Stored data:
# # # # #
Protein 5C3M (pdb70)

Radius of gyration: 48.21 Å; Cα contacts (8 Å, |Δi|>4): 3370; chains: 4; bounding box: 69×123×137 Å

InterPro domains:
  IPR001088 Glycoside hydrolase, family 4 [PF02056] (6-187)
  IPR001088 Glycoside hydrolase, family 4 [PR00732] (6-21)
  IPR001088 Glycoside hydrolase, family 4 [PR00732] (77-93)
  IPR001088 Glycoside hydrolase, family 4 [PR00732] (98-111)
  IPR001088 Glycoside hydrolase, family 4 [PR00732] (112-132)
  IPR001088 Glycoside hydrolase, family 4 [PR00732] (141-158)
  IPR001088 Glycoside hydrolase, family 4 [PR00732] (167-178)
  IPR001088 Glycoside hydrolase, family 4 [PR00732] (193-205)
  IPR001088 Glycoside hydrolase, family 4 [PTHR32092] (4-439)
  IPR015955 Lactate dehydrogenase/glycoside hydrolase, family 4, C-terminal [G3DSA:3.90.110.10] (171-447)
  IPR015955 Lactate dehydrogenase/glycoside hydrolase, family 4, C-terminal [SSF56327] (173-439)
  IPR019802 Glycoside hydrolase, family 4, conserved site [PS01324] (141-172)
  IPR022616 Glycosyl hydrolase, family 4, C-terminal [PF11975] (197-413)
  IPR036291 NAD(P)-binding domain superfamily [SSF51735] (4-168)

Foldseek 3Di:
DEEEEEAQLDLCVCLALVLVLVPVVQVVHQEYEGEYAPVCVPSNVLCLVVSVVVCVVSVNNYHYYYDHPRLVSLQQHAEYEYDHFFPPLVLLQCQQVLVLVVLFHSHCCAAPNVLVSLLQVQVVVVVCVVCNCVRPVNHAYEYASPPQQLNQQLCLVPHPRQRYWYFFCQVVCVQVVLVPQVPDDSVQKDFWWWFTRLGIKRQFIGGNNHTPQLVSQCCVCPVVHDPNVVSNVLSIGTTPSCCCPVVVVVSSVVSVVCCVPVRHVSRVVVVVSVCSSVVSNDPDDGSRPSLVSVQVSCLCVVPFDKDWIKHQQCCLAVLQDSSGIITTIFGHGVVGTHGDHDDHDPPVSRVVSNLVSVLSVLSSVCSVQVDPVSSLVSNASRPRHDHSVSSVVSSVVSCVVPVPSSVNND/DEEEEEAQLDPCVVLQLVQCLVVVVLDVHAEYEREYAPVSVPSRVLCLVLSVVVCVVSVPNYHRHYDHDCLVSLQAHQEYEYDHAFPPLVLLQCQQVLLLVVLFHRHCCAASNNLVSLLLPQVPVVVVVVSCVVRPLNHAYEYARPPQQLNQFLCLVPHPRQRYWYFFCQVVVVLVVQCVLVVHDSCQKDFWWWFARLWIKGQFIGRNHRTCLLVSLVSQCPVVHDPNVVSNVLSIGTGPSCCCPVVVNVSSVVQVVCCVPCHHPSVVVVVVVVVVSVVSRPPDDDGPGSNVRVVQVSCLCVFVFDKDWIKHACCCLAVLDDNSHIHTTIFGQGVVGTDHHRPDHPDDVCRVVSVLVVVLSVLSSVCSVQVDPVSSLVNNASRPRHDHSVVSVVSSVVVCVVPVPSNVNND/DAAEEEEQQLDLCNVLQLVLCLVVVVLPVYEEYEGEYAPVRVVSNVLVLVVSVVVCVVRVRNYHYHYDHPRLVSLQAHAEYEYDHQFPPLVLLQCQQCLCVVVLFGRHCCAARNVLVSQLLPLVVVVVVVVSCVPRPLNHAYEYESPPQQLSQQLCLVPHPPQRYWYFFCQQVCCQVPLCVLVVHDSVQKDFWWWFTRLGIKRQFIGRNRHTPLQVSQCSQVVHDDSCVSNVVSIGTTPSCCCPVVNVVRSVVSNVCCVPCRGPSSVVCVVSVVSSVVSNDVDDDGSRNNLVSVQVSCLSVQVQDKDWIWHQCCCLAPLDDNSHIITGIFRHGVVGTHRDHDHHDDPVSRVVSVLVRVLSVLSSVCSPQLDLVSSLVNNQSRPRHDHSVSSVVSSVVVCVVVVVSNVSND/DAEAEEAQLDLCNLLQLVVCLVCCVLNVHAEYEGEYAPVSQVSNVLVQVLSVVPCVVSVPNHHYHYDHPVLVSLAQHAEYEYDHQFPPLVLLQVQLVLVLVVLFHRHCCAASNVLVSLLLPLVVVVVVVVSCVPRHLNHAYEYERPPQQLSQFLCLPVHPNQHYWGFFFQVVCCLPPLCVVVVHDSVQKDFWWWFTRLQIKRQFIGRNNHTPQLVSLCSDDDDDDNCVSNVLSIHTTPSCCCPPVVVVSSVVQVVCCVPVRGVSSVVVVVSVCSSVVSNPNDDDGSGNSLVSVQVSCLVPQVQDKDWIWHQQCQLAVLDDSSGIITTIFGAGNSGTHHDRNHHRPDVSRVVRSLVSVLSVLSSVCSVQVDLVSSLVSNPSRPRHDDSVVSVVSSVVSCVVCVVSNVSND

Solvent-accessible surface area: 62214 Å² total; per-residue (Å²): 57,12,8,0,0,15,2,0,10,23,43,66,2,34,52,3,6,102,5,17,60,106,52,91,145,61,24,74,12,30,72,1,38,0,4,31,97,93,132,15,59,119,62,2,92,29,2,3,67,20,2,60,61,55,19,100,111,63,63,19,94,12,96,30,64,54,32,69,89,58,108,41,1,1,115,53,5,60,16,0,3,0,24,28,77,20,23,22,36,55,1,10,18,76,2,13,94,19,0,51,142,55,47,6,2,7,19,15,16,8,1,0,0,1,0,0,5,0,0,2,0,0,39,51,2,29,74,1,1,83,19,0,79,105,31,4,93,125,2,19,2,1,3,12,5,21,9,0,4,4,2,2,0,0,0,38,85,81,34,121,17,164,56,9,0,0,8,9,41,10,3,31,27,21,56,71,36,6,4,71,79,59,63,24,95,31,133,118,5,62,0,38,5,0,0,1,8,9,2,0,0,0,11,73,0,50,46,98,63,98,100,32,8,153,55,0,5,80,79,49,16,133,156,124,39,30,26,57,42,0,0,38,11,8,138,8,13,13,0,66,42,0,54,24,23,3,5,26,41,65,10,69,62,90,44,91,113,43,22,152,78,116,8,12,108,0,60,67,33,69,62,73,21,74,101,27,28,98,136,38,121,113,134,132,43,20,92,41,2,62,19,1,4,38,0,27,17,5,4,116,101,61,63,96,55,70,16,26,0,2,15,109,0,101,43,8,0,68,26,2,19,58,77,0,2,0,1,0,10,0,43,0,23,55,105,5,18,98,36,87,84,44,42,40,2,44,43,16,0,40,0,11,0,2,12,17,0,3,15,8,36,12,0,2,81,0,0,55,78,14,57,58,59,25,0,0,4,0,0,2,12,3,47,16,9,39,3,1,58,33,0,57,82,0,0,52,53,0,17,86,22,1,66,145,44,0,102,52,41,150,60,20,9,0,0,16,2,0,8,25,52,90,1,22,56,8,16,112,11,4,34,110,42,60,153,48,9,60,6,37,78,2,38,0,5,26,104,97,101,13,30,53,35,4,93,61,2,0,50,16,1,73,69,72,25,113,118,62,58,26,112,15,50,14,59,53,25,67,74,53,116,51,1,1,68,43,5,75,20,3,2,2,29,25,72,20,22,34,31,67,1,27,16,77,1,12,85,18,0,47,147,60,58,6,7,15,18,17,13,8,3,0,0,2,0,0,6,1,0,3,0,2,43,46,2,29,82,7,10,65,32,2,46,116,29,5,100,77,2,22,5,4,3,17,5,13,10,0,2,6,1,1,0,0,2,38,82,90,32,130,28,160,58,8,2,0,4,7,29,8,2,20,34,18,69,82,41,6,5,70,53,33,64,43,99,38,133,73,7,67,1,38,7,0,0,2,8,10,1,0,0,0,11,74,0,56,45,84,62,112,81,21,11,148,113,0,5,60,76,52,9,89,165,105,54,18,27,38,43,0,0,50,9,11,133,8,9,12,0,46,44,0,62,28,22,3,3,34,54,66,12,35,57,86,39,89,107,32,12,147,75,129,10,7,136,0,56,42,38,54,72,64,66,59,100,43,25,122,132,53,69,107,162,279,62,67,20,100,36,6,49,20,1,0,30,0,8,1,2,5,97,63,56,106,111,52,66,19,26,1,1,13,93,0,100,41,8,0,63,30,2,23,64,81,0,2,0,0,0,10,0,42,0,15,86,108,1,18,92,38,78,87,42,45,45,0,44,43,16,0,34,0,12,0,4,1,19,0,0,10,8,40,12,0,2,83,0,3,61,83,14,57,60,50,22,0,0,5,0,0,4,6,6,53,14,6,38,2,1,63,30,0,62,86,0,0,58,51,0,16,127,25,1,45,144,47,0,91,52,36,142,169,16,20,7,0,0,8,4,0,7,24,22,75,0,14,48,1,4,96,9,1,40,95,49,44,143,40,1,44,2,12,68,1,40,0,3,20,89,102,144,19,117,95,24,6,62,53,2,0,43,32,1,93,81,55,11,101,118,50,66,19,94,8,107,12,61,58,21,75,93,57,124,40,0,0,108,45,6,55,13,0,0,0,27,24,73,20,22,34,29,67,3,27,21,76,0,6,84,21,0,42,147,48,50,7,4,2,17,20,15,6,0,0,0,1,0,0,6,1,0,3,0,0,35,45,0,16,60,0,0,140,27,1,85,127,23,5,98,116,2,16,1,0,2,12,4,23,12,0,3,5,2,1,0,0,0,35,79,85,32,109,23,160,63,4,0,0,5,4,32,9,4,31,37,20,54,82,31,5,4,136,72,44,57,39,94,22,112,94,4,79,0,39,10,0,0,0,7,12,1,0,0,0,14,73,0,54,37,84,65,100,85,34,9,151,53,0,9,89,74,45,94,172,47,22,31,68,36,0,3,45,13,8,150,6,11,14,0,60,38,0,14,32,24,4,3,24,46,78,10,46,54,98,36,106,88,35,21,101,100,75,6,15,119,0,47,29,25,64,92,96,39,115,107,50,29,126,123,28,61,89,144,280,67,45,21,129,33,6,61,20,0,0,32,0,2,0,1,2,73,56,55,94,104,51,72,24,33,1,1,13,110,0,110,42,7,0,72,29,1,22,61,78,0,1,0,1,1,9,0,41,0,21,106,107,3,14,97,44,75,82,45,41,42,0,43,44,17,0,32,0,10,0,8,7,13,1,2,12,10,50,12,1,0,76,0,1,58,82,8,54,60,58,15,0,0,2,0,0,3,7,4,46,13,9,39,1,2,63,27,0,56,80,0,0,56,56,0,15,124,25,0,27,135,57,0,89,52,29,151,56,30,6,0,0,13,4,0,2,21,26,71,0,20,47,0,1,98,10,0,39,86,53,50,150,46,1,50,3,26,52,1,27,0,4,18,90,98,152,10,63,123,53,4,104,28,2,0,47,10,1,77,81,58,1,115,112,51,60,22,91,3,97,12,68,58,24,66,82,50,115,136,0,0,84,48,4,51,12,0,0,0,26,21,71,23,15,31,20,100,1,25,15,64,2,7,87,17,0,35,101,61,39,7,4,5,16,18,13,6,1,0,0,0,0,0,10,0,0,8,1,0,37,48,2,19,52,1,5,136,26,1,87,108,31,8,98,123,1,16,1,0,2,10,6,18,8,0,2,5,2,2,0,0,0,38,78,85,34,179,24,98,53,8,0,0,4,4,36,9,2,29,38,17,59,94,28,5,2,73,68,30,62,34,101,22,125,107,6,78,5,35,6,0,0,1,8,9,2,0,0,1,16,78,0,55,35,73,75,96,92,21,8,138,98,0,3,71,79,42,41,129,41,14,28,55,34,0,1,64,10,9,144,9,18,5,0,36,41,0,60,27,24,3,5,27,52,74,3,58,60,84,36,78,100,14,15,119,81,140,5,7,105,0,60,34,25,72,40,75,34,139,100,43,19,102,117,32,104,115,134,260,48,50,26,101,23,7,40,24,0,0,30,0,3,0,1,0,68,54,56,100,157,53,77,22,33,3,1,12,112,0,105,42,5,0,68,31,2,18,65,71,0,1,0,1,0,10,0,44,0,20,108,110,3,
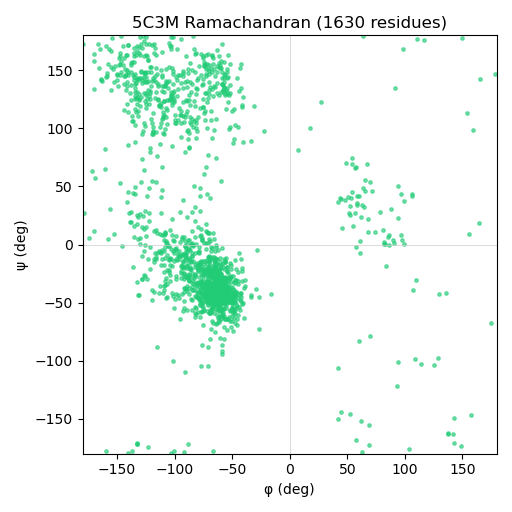16,95,42,78,85,44,43,43,2,47,40,13,0,35,0,12,0,8,11,13,1,4,13,9,44,9,0,1,78,0,2,64,81,12,56,57,50,12,0,0,4,0,1,2,12,6,47,16,10,40,3,0,64,30,0,54,81,0,0,62,70,0,16,118,30,0,28,145,44,0,89,50,38,150

B-factor: mean 54.34, std 13.12, range [18.91, 105.05]

Nearest PDB structures (foldseek):
  5c3m-assembly1_A-2  TM=1.002E+00  e=1.618E-75  Geobacillus stearothermophilus
  1up6-assembly2_G  TM=9.432E-01  e=1.573E-33  Thermotoga maritima MSB8
  1up4-assembly1_B  TM=9.468E-01  e=6.744E-33  Thermotoga maritima MSB8
  1up6-assembly1_D  TM=9.447E-01  e=8.302E-33  Thermotoga maritima MSB8
  1up4-assembly2_H  TM=9.448E-01  e=2.744E-32  Thermotoga maritima MSB8

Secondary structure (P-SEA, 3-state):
# # # # #
» TASK DETAILS: The answer is the line with "Nearest PDB structures" plus every line after it to the last line of the entries above, copied exactly and with no other lines.

» ANSWER:
Nearest PDB structures (foldseek):
  5c3m-assembly1_A-2  TM=1.002E+00  e=1.618E-75  Geobacillus stearothermophilus
  1up6-assembly2_G  TM=9.432E-01  e=1.573E-33  Thermotoga maritima MSB8
  1up4-assembly1_B  TM=9.468E-01  e=6.744E-33  Thermotoga maritima MSB8
  1up6-assembly1_D  TM=9.447E-01  e=8.302E-33  Thermotoga maritima MSB8
  1up4-assembly2_H  TM=9.448E-01  e=2.744E-32  Thermotoga maritima MSB8

Secondary structure (P-SEA, 3-state):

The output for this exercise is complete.